Michael Fridjhon, a well-known wine connoisseur in South Africa, is much perturbed about the state of the South African wine industry.
The problem for the industry, according to Fridjhon, is irrationally low wine prices – that is prices that do not reflect the underlying quality of the wines produced.
This may be good for South African consumers, but very tough on producers determined to compete in world markets, but unable to extract the prices that would make the effort profitable. South African wines, they argue, compete very well on score but badly on price.
Wine Tastings and Blind Tastings – an impact on price
Wine, however, does offer another explicit measure of quality in addition to price that is not usually available to consumers of most goods and services: the scores received at organised wine tastings.
In these very public events, experienced wine connoisseurs taste and smell the wine “blind” and award scores based on the well recognised desirable characteristics of wine. The tasters are not informed about the origins of the wine or its grape, variety, vintage or (especially) its price.
However the relationship between wine prices and their quality (as measured in organised wine tastings) is not nearly as consistent as Fridjohn might recognise.
Testing a Hypothesis
Years ago I examined the relationship between the prices of South African wine and their tasting scores as reported by the South African Wine Magazine. I found that the correlation between price and score was (fortunately for the reputations of the professional wine taster and the producer aiming at improved quality) a modestly positive one. The higher the score, the higher the price – the relationship was and is statistically significant, of the order of 0.67. But this statistical relationship is one that leaves much scope for other forces to influence price, other than “quality”, as measured by experienced wine tasters.
Therefore it occurred to me to test the Fridjohn hypothesis - that the markets are in fact biased against South African wines; firstly by re-examining the strength and reliability of the relationship between tasting score and price; and secondly to test whether South African wines get a bad deal from the wine market compared to their rivals in America.
For this exercise, I compared South African wines with Australian wines as scored by the Wine Enthusiast magazine published in the US.
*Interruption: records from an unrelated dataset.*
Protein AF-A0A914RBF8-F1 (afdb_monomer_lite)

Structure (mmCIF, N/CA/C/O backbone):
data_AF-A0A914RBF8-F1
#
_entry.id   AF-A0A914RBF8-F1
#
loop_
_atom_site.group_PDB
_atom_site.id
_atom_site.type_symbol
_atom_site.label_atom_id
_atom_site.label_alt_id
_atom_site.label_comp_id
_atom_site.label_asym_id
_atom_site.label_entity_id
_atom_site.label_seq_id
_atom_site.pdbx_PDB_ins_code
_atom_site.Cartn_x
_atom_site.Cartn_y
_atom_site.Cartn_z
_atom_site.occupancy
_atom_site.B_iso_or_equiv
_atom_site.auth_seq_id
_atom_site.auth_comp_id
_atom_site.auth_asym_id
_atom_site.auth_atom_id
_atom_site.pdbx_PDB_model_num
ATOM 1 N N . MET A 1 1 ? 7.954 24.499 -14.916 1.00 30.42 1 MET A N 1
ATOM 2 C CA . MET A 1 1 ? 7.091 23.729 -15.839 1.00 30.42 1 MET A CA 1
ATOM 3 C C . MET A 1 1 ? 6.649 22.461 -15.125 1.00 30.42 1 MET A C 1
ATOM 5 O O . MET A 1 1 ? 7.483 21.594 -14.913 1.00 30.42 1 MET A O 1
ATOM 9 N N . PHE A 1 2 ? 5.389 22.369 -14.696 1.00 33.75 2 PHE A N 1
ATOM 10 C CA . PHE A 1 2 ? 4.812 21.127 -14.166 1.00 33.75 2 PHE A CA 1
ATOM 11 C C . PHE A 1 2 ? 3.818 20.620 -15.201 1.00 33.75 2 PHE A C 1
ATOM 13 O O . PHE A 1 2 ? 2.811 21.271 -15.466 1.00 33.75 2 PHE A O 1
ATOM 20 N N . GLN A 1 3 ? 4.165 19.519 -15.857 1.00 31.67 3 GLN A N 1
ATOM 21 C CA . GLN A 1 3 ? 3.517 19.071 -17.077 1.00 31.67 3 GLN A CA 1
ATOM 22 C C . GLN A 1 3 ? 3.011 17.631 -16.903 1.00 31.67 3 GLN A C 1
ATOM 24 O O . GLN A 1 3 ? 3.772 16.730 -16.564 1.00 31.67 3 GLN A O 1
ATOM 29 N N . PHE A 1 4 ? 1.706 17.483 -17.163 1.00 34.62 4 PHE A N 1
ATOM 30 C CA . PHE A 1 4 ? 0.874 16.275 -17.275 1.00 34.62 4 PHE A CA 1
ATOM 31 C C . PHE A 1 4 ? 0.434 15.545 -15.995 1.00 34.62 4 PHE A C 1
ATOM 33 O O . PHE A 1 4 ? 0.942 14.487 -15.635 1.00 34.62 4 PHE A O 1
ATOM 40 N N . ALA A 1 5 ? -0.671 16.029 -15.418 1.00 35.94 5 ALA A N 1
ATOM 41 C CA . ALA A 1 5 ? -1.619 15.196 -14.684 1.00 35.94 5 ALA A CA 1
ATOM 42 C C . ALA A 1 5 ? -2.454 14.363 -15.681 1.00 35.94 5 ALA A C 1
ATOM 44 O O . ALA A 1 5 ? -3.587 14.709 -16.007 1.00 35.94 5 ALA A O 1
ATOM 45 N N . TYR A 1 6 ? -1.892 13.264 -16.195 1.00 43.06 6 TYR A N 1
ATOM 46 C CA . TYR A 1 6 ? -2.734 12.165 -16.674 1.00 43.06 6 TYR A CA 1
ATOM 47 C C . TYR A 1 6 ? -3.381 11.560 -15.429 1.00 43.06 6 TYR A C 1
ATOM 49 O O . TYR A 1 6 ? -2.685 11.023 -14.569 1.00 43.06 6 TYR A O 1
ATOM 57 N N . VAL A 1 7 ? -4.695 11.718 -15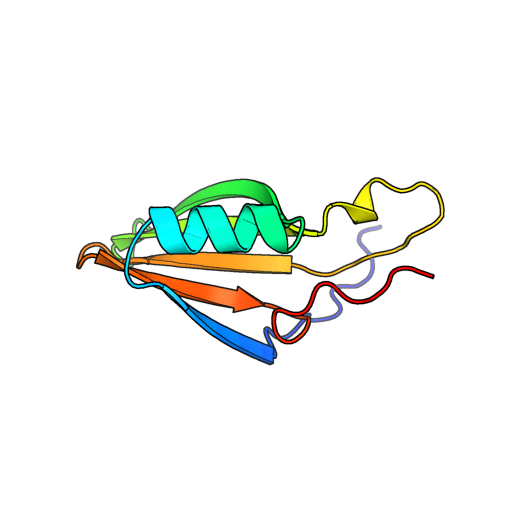.291 1.00 46.44 7 VAL A N 1
ATOM 58 C CA . VAL A 1 7 ? -5.459 11.158 -14.173 1.00 46.44 7 VAL A CA 1
ATOM 59 C C . VAL A 1 7 ? -5.397 9.635 -14.290 1.00 46.44 7 VAL A C 1
ATOM 61 O O . VAL A 1 7 ? -6.207 9.031 -14.989 1.00 46.44 7 VAL A O 1
ATOM 64 N N . LEU A 1 8 ? -4.409 9.013 -13.642 1.00 56.53 8 LEU A N 1
ATOM 65 C CA . LEU A 1 8 ? -4.382 7.574 -13.406 1.00 56.53 8 LEU A CA 1
ATOM 66 C C . LEU A 1 8 ? -5.606 7.254 -12.546 1.00 56.53 8 LEU A C 1
ATOM 68 O O . LEU A 1 8 ? -5.601 7.449 -11.331 1.00 56.53 8 LEU A O 1
ATOM 72 N N . ARG A 1 9 ? -6.706 6.862 -13.189 1.00 62.25 9 ARG A N 1
ATOM 73 C CA . ARG A 1 9 ? -7.884 6.382 -12.475 1.00 62.25 9 ARG A CA 1
ATOM 74 C C . ARG A 1 9 ? -7.519 5.020 -11.905 1.00 62.25 9 ARG A C 1
ATOM 76 O O . ARG A 1 9 ? -7.147 4.131 -12.665 1.00 62.25 9 ARG A O 1
ATOM 83 N N . TYR A 1 10 ? -7.611 4.870 -10.586 1.00 64.19 10 TYR A N 1
ATOM 84 C CA . TYR A 1 10 ? -7.568 3.548 -9.974 1.00 64.19 10 TYR A CA 1
ATOM 85 C C . TYR A 1 10 ? -8.670 2.702 -10.621 1.00 64.19 10 TYR A C 1
ATOM 87 O O . TYR A 1 10 ? -9.836 3.097 -10.602 1.00 64.19 10 TYR A O 1
ATOM 95 N N . ASN A 1 11 ? -8.282 1.616 -11.280 1.00 72.31 11 ASN A N 1
ATOM 96 C CA . ASN A 1 11 ? -9.155 0.799 -12.123 1.00 72.31 11 ASN A CA 1
ATOM 97 C C . ASN A 1 11 ? -9.515 -0.536 -11.464 1.00 72.31 11 ASN A C 1
ATOM 99 O O . ASN A 1 11 ? -10.352 -1.263 -11.992 1.00 72.31 11 ASN A O 1
ATOM 103 N N . HIS A 1 12 ? -8.903 -0.842 -10.320 1.00 81.69 12 HIS A N 1
ATOM 104 C CA . HIS A 1 12 ? -9.111 -2.087 -9.604 1.00 81.69 12 HIS A CA 1
ATOM 105 C C . HIS A 1 12 ? -9.017 -1.891 -8.092 1.00 81.69 12 HIS A C 1
ATOM 107 O O . HIS 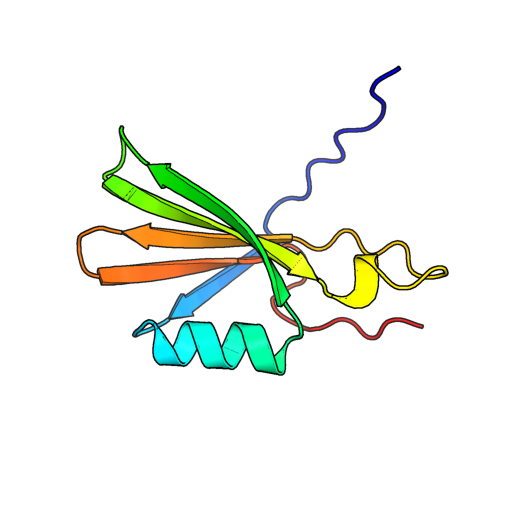A 1 12 ? -8.226 -1.079 -7.603 1.00 81.69 12 HIS A O 1
ATOM 113 N N . GLU A 1 13 ? -9.843 -2.641 -7.365 1.00 88.31 13 GLU A N 1
ATOM 114 C CA . GLU A 1 13 ? -9.893 -2.653 -5.908 1.00 88.31 13 GLU A CA 1
ATOM 115 C C . GLU A 1 13 ? -9.644 -4.072 -5.395 1.00 88.31 13 GLU A C 1
ATOM 117 O O . GLU A 1 13 ? -10.221 -5.032 -5.899 1.00 88.31 13 GLU A O 1
ATOM 122 N N . GLN A 1 14 ? -8.809 -4.178 -4.367 1.00 88.69 14 GLN A N 1
ATOM 123 C CA . GLN A 1 14 ? -8.476 -5.411 -3.670 1.00 88.69 14 GLN A CA 1
ATOM 124 C C . GLN A 1 14 ? -8.713 -5.194 -2.177 1.00 88.69 14 GLN A C 1
ATOM 126 O O . GLN A 1 14 ? -8.195 -4.244 -1.590 1.00 88.69 14 GLN A O 1
ATOM 131 N N . VAL A 1 15 ? -9.485 -6.076 -1.553 1.00 92.44 15 VAL A N 1
ATOM 132 C CA . VAL A 1 15 ? -9.678 -6.076 -0.099 1.00 92.44 15 VAL A CA 1
ATOM 133 C C . VAL A 1 15 ? -8.691 -7.060 0.521 1.00 92.44 15 VAL A C 1
ATOM 135 O O . VAL A 1 15 ? -8.455 -8.129 -0.045 1.00 92.44 15 VAL A O 1
ATOM 138 N N . PHE A 1 16 ? -8.118 -6.688 1.662 1.00 93.25 16 PHE A N 1
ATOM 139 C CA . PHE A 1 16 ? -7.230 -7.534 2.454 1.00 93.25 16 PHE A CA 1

Price versus Scores – Taste and its influence on Price
A few points need to be made.
While price should not influence score (if the tastings are genuinely blind) scores achieved in public tastings will surely influence prices charged. Good scores will become widely known and lead the distributor to seek and realise higher prices.
Furthermore, while the scores range between a practical minimum of 80 and a maximum possible 100, there is no limit to the prices that may be charged from the $10 per bottle minimum that is barely enough to cover packaging and distribution costs. This improves the chances of significant outliers: wines that sell for much more than other wines with similar scores.
A statistical evaluation of wine prices
A regression equation crafted from the scores realised an R square (or goodness of fit) of 49%. That is to say, the value equation explained only 50% of the observed price.
This is a satisfactory result for the theory that tasting scores influence price, especially given the statistically significant influence of score and vintage on price. The equation also proves that score and vintage matter (consistently and significantly) when it comes to the price charged.
It does therefore indicate clearly that wine makers will be consistently rewarded for adding quality or age to their wines.
But it also proves that there is much more than quality and vintage at work on price. These regression results still leave 50% of the price of a representative bottle of South African or Australian wine sold in the US to be explained by other forces: it becomes very difficult to assert a bias in wine prices when more than 50% of the value of a bottle of wine cannot be attributed to its quality and/ or vintage.
It’s the intangible that matters
The other 50% is to be explained by what might best be described as intangibles, the marketing magic or perceived values that consumers are willing to pay for and which we understand so little about. After all taste and preferences are registered in the brain rather than the mouth and our knowledge of how the brain works is very much a work in early progress.
The regression equation can be used to estimate the “fair value” of a wine if the only price influences were the tangibles, tasting score and the vintage year.
As may be seen, the overpriced wines, or rather what may be better described as the especially successful wines in the market place are rare and more conspicuous than the value buys (those that sell for less than their estimated value).
Some of the outstandingly overpriced wines in the sample are identified below. From the producers’ perspective they should be regarded as among the great success stories to be emulated by their competitors.
However those who produce great value for money wines – from which consumers benefit so greatly – presumably know the science stuff pretty well too. It is the art of turning grapes into money, rather than into wine, that needs to be learned by the South African wine producers if they are to beat the market: they need to achieve prices that exceed the costs of producing the wine.